Immediately following Cooks' ruling, Georgulas filed a motion asking the district court to conform to the jury's original decision. In January 2020, Judge Mary Brown reaffirmed Cook's ruling.

=== August 2021 ruling ===
In August 2021, Brown awarded Georgulas full custody, after Younger "failed to timely make the payments of child support, medical support and interest as ordered". Georgulas' legal team claimed that Younger, in addition to paying child support late, had refused to carry out court orders including required counseling and educational decisions. Younger claimed he had made payments on time but they had been disbursed late. According to the ruling, both parents would still need to consent for their daughter to receive puberty blockers or hormone therapy.

=== 2022 Texas Supreme Court petition ===
In September 2022, Georgulas moved with the twins in California. Younger, representing himself, petitioned the Texas Supreme Court to return them to Texas. California had recently passed SB 107, which Younger speculated would allow his daughter to medically transition.

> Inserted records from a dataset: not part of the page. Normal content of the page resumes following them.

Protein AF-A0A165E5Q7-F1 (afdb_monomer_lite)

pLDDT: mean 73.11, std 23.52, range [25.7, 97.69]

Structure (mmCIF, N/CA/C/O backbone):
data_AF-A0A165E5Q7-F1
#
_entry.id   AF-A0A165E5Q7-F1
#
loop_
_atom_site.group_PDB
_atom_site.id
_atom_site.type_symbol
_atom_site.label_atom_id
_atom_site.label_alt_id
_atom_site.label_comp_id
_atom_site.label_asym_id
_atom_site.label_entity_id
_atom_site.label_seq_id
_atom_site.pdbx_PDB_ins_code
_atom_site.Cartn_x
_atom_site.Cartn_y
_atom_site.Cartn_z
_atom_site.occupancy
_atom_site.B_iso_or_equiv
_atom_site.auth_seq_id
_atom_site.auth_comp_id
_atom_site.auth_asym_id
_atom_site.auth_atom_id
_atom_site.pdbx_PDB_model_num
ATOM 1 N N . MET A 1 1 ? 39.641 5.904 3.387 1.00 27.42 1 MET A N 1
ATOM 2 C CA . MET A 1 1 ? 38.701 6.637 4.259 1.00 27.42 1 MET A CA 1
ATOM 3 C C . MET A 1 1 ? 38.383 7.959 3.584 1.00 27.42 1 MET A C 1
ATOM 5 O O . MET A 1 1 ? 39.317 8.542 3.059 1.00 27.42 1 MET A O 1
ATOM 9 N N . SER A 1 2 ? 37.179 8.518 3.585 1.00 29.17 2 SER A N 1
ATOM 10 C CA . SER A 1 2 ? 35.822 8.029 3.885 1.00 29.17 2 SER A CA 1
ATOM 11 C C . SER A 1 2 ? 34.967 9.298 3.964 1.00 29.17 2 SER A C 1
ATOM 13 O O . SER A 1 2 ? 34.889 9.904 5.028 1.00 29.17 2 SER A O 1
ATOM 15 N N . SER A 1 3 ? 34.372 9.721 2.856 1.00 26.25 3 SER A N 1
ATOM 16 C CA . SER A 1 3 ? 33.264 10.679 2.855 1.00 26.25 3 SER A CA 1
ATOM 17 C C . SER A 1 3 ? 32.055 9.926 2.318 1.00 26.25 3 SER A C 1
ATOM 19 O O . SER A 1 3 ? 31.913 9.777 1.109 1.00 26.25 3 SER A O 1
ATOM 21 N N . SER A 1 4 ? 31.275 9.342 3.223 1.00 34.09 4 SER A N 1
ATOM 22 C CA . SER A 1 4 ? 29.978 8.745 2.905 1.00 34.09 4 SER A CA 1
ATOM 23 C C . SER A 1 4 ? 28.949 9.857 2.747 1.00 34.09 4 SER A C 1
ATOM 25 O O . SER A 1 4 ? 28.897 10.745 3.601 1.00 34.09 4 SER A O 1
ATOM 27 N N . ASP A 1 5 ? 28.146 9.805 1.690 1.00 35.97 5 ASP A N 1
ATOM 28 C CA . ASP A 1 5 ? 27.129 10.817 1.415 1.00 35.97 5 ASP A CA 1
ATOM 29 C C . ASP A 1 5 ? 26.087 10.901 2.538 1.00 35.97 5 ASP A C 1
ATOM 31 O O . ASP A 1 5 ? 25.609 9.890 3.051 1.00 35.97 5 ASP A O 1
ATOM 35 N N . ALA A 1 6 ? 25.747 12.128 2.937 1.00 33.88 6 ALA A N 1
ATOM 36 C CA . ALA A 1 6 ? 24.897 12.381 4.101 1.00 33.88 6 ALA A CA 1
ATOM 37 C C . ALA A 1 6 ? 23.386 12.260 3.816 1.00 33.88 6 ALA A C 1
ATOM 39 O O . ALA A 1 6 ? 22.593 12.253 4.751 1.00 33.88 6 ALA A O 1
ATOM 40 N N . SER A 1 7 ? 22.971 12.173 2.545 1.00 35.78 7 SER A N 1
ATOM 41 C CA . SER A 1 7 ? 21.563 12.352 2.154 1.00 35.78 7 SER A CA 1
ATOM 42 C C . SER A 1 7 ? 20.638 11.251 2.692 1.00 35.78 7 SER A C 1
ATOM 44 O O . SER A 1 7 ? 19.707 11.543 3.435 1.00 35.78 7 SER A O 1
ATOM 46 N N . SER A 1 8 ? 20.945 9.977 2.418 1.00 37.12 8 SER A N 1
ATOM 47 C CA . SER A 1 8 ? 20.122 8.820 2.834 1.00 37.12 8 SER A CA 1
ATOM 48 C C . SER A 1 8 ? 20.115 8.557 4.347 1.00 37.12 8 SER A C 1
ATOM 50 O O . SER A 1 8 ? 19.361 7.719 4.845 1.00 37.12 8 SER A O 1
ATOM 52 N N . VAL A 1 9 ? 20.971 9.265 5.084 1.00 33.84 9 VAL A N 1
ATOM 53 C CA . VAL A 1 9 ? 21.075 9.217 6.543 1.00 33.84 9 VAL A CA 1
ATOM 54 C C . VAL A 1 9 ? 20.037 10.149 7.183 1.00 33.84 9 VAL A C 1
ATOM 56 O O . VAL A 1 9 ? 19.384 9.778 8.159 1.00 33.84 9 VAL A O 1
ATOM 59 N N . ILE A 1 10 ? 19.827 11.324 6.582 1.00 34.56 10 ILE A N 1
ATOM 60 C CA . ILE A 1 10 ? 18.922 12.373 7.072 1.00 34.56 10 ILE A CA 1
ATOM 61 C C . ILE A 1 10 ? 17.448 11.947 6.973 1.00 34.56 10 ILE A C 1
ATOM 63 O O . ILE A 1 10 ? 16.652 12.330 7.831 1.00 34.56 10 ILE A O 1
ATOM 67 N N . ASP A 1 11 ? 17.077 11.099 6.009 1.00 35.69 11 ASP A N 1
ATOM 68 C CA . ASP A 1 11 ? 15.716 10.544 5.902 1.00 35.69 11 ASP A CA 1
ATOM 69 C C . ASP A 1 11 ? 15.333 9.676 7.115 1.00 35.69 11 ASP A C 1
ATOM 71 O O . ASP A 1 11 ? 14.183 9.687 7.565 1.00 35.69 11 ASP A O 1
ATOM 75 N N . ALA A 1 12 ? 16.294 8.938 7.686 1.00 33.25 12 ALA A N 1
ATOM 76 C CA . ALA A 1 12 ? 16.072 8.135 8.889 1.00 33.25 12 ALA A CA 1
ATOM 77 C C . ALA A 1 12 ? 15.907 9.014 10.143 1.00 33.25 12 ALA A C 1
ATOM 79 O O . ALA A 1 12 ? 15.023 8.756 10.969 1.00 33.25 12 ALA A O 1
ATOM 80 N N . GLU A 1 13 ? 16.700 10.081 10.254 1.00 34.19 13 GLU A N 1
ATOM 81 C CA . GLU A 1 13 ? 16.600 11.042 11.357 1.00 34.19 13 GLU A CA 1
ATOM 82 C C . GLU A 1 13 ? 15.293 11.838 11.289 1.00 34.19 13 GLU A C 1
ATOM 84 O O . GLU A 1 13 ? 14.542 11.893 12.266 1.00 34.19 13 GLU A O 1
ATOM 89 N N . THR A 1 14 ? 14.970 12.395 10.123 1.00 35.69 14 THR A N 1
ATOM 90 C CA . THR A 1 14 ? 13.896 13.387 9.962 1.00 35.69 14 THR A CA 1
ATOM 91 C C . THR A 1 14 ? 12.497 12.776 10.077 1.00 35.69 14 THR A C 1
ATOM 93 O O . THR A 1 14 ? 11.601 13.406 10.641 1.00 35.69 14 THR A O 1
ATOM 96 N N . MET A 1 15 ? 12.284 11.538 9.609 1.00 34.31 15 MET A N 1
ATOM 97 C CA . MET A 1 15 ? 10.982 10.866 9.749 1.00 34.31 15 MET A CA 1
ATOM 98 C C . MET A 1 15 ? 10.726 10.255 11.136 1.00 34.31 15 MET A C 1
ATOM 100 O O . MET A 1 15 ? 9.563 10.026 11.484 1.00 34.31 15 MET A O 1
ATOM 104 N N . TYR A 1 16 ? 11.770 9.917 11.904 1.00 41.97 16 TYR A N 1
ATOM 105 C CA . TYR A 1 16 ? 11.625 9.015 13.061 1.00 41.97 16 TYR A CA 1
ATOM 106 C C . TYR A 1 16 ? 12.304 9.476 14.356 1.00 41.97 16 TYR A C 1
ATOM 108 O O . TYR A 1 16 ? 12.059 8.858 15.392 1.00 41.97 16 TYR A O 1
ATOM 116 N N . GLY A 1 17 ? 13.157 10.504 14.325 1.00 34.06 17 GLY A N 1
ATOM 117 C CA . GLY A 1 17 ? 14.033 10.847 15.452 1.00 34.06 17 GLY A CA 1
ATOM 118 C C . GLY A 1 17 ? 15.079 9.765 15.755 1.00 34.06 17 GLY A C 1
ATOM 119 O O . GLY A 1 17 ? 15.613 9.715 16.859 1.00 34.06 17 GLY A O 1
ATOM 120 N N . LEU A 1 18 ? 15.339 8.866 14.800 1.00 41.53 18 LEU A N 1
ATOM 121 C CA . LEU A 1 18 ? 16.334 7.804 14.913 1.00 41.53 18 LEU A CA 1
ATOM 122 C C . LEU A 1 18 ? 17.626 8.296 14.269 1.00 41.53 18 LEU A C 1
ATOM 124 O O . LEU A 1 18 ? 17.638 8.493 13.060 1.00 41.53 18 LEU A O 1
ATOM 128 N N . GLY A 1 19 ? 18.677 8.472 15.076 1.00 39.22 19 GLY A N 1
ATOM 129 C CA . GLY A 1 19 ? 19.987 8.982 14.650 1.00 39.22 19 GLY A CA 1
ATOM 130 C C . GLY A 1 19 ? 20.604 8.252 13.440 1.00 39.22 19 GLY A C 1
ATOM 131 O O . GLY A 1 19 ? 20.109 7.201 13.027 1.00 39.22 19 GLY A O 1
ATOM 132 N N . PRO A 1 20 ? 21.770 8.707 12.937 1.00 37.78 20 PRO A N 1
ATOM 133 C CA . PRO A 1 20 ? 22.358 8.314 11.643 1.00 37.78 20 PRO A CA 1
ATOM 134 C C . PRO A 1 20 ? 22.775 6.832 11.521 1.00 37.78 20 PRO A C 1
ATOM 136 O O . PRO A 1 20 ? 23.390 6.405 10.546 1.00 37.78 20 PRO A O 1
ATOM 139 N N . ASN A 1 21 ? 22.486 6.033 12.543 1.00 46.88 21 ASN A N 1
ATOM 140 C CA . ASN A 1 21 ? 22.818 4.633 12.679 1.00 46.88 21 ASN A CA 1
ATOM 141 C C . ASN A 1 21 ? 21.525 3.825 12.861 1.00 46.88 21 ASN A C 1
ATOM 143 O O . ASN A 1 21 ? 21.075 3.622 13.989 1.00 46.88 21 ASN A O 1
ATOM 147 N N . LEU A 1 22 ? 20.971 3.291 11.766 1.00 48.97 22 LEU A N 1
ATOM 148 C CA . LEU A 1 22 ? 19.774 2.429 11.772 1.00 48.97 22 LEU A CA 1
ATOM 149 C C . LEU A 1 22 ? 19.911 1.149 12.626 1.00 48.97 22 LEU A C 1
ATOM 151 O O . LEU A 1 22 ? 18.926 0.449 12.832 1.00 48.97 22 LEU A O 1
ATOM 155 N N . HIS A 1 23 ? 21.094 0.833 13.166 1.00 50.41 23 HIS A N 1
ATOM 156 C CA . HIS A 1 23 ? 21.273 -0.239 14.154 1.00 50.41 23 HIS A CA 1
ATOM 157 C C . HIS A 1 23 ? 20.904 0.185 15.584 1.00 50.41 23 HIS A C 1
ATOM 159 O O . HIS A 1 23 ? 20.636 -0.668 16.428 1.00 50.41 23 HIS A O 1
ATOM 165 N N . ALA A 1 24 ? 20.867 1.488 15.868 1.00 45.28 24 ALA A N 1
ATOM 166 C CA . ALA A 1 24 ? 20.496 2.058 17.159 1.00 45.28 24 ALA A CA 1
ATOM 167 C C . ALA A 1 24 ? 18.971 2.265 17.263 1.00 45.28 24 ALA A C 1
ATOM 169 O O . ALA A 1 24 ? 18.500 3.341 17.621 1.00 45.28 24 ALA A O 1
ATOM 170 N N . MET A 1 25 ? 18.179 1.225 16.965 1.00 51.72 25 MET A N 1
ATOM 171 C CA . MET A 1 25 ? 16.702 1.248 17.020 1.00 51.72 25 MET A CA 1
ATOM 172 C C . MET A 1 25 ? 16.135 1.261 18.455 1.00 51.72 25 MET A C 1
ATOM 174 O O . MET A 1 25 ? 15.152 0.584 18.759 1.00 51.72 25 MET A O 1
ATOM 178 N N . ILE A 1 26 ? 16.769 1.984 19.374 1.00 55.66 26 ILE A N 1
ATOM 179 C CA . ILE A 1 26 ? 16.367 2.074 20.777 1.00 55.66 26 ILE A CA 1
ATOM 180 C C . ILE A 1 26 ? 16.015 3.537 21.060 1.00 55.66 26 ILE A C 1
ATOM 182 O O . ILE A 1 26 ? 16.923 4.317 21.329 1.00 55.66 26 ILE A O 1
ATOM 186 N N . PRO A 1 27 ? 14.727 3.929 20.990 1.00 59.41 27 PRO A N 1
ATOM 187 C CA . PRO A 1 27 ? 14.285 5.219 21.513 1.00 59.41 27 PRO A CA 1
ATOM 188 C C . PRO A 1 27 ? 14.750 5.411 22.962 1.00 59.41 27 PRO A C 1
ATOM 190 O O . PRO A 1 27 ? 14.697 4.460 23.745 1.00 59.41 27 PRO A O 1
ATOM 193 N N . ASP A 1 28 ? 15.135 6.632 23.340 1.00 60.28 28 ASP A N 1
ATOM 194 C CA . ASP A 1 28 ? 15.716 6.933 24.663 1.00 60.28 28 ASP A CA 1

Justices Jimmy Blacklock and Evan Young denied his petition, writing that it was based on a misunderstanding of the new law, and that the court "cannot intervene based on tenuous speculation about what other courts might do in the future". They noted Georgulas had already agreed to a court order that she would not seek transgender care for their daughter without Younger's consent, and testified that she did not intend to use SB 107 to do so. Blacklock commented, "I find it troubling that [Younger] has refused to see either of his children in over a year despite abundant opportunities to do so."

=== 2024 California court decision ===
On November 11, 2024, a California court denied Younger custody, and gave Georgulas authority to seek transgender health care for the now 12-year-old.

Younger was awarded supervised visitation, but tweeted on November 19 that he would not make use of this, because the supervision "reinforces in a child's mind that the father is dangerous, that something is wrong with him." He said he will send them "letters and gifts" instead.

==Further developments==

=== 2021 Jeff Younger state legislature bid ===
Younger ran as a Republican in the 2022 election for the Texas House of Representatives 63rd District, after then-incumbent Tan Parker vacated the seat to successfully run for the Texas Senate. As part of his platform, Younger pledged to ban medical gender transition for minors. Facing three other candidates (including a former county district judge) Younger advanced to the Republican primary runoff, finishing second behind and ultimately losing in the runoff to former Town Councilman Ben Bumgarner.

=== Greg Abbott child abuse investigation order ===
Following the initial jury ruling, Texas Governor Greg Abbott declared that the Texas Department of Family and Protective Services (DFPS) and the Texas Attorney General’s Office were "looking into" the dispute. In a letter to the state's child welfare agency, Texas First Assistant Attorney General Jeff Mateer claimed their daughter was "in immediate and irrevocable danger" of "permanent and potentially irreversible harm by [her] mother". Angela Hale, then-CEO of Equality Texas said, "We’ve already seen what happens when the state politicizes transgender children: Real harm can be done. Politicians have no business delving into people’s private lives and attempting to harm children."

In February 2022, Abbott issued an order for the Texas DFPS to treat all gender-affirming medical treatments for transgender youth as child abuse. The New York Times noted Younger's case had "paved the way for" this. On March 29, 2024, the Texas Court of Appeals upheld an injunction brought by PFLAG, blocking the DFPS from investigating Texas parents of transgender youth.